YOUR ASSIGNMENT >>
Two lines in the data below mark the range: the one with "ATOM 50 N N" and the one with "ATOM 95 C C". Return both, along with every line between them, exactly.

DATASET RECORDS >>
━━━━━━━━━━━━━━━━

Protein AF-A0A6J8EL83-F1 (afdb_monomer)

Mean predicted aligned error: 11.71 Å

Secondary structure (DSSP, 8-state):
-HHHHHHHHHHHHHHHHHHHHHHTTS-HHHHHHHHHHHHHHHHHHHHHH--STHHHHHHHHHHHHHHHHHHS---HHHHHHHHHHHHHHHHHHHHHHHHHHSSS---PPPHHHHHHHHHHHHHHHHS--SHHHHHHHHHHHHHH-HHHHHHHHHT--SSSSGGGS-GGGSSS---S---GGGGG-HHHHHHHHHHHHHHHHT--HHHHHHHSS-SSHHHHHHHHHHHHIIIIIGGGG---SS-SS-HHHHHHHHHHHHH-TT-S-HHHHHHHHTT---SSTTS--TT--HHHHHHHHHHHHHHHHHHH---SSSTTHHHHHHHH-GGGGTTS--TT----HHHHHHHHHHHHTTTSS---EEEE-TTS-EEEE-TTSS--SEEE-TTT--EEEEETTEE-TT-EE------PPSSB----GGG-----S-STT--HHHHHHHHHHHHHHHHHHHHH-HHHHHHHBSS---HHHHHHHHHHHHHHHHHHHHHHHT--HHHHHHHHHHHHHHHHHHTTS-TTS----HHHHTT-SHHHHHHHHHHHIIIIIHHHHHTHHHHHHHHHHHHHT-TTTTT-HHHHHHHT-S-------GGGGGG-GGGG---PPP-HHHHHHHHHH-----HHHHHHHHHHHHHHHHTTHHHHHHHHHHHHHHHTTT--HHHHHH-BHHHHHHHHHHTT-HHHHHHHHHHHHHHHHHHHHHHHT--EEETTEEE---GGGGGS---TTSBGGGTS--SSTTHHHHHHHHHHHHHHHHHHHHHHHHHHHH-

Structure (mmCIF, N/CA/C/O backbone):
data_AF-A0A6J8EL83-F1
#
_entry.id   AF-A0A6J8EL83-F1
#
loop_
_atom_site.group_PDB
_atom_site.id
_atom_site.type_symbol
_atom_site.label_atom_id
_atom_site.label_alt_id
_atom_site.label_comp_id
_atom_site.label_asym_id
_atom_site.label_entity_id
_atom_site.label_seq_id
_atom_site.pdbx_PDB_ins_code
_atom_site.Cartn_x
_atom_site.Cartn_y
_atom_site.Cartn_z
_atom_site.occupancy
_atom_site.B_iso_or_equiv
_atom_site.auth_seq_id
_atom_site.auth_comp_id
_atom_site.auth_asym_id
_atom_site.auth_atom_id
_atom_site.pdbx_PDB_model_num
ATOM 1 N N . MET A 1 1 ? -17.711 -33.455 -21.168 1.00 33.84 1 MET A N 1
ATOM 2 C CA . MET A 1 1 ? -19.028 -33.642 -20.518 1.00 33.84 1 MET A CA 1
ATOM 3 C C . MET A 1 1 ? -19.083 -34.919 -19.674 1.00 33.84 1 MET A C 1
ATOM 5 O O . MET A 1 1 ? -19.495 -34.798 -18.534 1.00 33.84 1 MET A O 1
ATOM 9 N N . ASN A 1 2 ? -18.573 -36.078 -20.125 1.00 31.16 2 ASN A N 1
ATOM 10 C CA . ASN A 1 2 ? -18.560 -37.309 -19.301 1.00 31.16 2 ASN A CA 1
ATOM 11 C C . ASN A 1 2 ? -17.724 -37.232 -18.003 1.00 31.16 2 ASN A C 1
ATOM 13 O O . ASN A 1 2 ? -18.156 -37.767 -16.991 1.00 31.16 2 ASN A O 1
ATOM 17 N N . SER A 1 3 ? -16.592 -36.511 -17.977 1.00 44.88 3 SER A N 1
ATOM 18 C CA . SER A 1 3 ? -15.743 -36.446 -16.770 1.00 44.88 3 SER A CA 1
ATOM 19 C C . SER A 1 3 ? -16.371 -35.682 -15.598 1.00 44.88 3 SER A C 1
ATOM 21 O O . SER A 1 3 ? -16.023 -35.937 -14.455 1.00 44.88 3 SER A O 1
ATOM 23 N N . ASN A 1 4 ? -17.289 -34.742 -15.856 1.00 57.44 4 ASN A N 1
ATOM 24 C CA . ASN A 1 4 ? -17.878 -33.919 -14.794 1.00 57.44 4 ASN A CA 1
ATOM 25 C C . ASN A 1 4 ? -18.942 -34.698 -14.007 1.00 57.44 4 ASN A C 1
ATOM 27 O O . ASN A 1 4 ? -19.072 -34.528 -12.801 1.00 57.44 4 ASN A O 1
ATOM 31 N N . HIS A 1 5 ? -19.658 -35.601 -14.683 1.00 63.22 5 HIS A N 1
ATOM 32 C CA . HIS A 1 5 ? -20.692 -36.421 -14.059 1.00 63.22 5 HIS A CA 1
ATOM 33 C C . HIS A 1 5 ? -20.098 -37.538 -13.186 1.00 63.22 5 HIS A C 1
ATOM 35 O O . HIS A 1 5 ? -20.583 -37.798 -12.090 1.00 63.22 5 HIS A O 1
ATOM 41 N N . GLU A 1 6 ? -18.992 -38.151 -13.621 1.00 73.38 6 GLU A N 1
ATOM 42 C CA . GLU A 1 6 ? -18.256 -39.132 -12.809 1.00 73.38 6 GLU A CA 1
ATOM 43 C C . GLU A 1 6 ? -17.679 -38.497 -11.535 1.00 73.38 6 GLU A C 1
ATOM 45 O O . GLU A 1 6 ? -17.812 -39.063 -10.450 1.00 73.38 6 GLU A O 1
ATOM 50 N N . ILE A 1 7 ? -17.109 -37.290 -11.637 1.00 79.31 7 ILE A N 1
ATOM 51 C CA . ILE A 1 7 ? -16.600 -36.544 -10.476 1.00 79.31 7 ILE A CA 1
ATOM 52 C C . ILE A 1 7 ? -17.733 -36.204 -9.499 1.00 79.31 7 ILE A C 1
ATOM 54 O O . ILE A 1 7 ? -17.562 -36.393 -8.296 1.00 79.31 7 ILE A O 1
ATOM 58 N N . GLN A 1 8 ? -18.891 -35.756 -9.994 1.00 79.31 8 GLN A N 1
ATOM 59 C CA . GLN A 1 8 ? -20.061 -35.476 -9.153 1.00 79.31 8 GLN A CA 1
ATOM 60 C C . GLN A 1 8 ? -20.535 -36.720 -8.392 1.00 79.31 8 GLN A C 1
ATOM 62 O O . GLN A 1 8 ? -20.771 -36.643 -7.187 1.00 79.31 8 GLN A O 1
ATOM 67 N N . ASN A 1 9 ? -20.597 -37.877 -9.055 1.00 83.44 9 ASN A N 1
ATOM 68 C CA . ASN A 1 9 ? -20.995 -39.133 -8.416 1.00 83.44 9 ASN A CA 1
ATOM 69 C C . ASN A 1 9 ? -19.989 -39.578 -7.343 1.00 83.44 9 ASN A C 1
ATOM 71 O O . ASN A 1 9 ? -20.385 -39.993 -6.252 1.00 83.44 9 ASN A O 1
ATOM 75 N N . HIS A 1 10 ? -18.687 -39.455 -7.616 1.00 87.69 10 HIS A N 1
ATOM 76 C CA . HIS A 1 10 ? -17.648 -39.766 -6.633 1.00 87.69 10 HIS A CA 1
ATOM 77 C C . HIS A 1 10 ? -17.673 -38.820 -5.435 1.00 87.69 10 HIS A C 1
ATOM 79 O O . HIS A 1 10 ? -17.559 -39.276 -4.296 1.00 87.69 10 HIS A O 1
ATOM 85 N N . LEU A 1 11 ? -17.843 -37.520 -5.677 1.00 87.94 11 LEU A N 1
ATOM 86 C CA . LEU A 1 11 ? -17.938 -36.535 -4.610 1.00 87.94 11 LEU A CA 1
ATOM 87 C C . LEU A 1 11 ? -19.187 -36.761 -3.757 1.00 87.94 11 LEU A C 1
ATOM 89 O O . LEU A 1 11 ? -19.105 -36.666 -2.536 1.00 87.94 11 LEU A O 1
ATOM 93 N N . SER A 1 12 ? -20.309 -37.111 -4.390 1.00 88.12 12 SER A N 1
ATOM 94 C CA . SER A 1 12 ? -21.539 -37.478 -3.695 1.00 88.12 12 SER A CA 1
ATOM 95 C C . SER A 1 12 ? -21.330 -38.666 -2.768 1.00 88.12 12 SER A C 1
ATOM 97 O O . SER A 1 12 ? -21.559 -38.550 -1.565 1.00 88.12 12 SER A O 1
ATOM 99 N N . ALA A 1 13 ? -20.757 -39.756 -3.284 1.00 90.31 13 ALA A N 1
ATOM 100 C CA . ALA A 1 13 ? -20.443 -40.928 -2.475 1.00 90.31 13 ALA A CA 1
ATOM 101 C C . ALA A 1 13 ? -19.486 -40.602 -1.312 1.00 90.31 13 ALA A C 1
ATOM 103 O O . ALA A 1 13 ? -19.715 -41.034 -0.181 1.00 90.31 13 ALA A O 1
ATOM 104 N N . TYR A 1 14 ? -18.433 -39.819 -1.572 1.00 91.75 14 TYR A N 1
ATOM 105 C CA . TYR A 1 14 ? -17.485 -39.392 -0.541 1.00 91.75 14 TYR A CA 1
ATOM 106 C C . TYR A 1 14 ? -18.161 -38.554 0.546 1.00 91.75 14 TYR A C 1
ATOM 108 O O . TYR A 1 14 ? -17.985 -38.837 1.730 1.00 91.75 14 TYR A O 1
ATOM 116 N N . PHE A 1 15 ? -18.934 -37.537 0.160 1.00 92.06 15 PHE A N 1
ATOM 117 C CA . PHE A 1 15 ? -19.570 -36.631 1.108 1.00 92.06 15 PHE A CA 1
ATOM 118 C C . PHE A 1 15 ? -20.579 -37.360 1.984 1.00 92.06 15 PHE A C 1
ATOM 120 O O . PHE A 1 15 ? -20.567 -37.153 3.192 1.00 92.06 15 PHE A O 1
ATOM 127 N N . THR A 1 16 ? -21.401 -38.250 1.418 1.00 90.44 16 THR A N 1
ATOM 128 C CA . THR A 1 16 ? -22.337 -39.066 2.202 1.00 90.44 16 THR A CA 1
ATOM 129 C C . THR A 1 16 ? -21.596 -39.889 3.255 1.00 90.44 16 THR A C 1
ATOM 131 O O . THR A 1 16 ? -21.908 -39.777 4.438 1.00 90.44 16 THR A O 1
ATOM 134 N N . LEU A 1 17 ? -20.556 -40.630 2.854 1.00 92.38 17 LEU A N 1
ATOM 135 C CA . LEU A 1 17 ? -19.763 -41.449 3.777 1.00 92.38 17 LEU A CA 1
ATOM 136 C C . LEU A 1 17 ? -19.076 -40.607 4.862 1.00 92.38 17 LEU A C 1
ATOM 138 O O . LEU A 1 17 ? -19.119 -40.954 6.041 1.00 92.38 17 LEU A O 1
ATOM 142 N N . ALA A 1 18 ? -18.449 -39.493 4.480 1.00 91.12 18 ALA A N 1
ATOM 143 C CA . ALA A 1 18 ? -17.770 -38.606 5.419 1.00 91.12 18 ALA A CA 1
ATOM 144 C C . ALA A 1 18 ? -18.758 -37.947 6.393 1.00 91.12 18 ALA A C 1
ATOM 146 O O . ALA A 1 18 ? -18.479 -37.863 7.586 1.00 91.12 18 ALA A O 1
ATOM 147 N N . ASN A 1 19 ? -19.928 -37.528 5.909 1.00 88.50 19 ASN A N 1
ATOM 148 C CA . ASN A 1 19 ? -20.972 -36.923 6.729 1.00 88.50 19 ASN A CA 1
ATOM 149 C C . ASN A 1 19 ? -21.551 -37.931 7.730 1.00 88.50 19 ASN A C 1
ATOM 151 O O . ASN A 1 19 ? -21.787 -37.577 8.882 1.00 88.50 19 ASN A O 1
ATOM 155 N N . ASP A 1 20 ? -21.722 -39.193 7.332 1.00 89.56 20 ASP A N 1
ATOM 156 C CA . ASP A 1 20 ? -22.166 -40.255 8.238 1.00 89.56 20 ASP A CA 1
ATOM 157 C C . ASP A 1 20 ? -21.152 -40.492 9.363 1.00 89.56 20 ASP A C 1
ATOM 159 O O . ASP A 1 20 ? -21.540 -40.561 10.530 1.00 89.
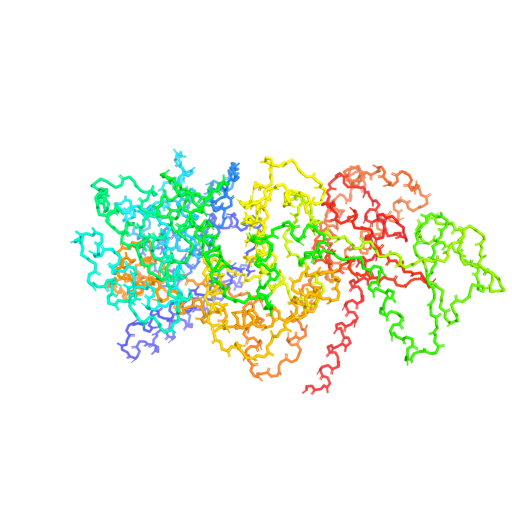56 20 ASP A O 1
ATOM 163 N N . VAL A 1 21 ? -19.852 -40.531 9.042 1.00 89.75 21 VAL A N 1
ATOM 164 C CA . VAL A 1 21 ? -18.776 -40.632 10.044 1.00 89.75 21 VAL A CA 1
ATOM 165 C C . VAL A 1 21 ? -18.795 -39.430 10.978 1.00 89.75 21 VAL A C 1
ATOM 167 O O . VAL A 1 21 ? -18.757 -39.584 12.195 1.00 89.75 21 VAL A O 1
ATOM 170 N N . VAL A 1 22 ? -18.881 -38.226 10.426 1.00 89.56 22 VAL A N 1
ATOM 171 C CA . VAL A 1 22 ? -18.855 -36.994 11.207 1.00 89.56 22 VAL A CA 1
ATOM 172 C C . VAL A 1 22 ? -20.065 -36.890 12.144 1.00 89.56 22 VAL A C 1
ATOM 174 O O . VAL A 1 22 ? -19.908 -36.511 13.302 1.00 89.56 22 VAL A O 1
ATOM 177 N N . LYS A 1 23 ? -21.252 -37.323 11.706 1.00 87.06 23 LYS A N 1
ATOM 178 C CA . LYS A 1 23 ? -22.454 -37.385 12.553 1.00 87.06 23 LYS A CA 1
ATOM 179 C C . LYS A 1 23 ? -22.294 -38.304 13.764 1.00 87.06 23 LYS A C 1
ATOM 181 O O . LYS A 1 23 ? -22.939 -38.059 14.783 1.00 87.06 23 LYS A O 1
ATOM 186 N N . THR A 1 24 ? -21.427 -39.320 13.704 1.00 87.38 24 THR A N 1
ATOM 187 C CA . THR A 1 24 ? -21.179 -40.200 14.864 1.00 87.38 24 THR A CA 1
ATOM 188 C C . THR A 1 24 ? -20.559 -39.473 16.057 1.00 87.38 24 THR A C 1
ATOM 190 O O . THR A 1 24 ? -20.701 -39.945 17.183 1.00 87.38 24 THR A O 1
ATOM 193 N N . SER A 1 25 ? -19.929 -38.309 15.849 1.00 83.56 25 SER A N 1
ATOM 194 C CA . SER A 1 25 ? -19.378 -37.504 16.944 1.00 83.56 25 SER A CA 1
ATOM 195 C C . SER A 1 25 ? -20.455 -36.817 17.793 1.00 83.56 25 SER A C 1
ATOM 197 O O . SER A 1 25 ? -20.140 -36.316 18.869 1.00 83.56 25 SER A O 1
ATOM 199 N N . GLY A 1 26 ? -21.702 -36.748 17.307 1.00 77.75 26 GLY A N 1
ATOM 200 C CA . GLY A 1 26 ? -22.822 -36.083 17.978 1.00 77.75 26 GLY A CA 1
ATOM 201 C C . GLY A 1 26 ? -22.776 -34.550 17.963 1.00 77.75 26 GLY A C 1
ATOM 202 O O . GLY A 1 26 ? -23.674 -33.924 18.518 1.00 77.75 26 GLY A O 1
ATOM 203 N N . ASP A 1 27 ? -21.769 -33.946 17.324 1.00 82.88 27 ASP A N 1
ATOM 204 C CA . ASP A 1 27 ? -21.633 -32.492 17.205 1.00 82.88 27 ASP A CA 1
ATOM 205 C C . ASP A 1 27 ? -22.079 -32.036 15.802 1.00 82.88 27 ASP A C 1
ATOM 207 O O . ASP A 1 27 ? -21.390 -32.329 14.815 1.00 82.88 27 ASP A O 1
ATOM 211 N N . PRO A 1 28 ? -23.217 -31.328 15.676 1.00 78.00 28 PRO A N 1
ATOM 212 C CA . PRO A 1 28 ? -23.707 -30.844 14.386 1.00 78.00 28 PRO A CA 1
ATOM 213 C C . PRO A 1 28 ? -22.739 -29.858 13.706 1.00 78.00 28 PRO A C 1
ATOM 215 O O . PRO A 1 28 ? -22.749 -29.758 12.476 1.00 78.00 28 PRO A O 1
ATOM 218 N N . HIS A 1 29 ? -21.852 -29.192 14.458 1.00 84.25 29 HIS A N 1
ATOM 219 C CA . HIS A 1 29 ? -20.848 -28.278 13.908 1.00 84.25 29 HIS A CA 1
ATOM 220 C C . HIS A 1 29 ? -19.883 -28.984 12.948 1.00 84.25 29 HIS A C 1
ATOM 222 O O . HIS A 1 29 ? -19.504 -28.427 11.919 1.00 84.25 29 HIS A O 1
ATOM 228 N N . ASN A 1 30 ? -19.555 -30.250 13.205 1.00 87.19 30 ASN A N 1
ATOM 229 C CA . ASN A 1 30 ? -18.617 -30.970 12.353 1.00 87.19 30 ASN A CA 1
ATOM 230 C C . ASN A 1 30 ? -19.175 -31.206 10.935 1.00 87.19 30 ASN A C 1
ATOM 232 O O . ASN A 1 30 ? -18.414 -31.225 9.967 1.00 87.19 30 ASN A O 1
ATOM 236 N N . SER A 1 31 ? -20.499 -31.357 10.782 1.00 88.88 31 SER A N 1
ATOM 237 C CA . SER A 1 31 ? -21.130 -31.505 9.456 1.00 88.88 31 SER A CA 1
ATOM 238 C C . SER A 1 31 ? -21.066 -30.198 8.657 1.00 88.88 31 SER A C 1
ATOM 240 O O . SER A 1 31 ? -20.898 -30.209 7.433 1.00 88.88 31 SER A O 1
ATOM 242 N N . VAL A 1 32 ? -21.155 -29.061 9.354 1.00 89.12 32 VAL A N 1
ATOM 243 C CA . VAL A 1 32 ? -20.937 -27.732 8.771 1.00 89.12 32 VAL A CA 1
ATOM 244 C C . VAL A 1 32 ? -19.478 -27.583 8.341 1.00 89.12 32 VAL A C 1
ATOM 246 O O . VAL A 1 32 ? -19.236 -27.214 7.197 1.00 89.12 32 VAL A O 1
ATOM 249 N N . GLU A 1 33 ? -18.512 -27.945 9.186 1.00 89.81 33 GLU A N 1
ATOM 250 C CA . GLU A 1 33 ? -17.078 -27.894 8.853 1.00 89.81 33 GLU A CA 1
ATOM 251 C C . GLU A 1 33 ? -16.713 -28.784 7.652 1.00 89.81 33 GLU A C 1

━━━━━━━━━━━━━━━━

SOLUTION FOR THIS TASK >>
ATOM 50 N N . ILE A 1 7 ? -17.109 -37.290 -11.637 1.00 79.31 7 ILE A N 1
ATOM 51 C CA . ILE A 1 7 ? -16.600 -36.544 -10.476 1.00 79.31 7 ILE A CA 1
ATOM 52 C C . ILE A 1 7 ? -17.733 -36.204 -9.499 1.00 79.31 7 ILE A C 1
ATOM 54 O O . ILE A 1 7 ? -17.562 -36.393 -8.296 1.00 79.31 7 ILE A O 1
ATOM 58 N N . GLN A 1 8 ? -18.891 -35.756 -9.994 1.00 79.31 8 GLN A N 1
ATOM 59 C CA . GLN A 1 8 ? -20.061 -35.476 -9.153 1.00 79.31 8 GLN A CA 1
ATOM 60 C C . GLN A 1 8 ? -20.535 -36.720 -8.392 1.00 79.31 8 GLN A C 1
ATOM 62 O O . GLN A 1 8 ? -20.771 -36.643 -7.187 1.00 79.31 8 GLN A O 1
ATOM 67 N N . ASN A 1 9 ? -20.597 -37.877 -9.055 1.00 83.44 9 ASN A N 1
ATOM 68 C CA . ASN A 1 9 ? -20.995 -39.133 -8.416 1.00 83.44 9 ASN A CA 1
ATOM 69 C C . ASN A 1 9 ? -19.989 -39.578 -7.343 1.00 83.44 9 ASN A C 1
ATOM 71 O O . ASN A 1 9 ? -20.385 -39.993 -6.252 1.00 83.44 9 ASN A O 1
ATOM 75 N N . HIS A 1 10 ? -18.687 -39.455 -7.616 1.00 87.69 10 HIS A N 1
ATOM 76 C CA . HIS A 1 10 ? -17.648 -39.766 -6.633 1.00 87.69 10 HIS A CA 1
ATOM 77 C C . HIS A 1 10 ? -17.673 -38.820 -5.435 1.00 87.69 10 HIS A C 1
ATOM 79 O O . HIS A 1 10 ? -17.559 -39.276 -4.296 1.00 87.69 10 HIS A O 1
ATOM 85 N N . LEU A 1 11 ? -17.843 -37.520 -5.677 1.00 87.94 11 LEU A N 1
ATOM 86 C CA . LEU A 1 11 ? -17.938 -36.535 -4.610 1.00 87.94 11 LEU A CA 1
ATOM 87 C C . LEU A 1 11 ? -19.187 -36.761 -3.757 1.00 87.94 11 LEU A C 1
ATOM 89 O O . LEU A 1 11 ? -19.105 -36.666 -2.536 1.00 87.94 11 LEU A O 1
ATOM 93 N N . SER A 1 12 ? -20.309 -37.111 -4.390 1.00 88.12 12 SER A N 1
ATOM 94 C CA . SER A 1 12 ? -21.539 -37.478 -3.695 1.00 88.12 12 SER A CA 1
ATOM 95 C C . SER A 1 12 ? -21.330 -38.666 -2.768 1.00 88.12 12 SER A C 1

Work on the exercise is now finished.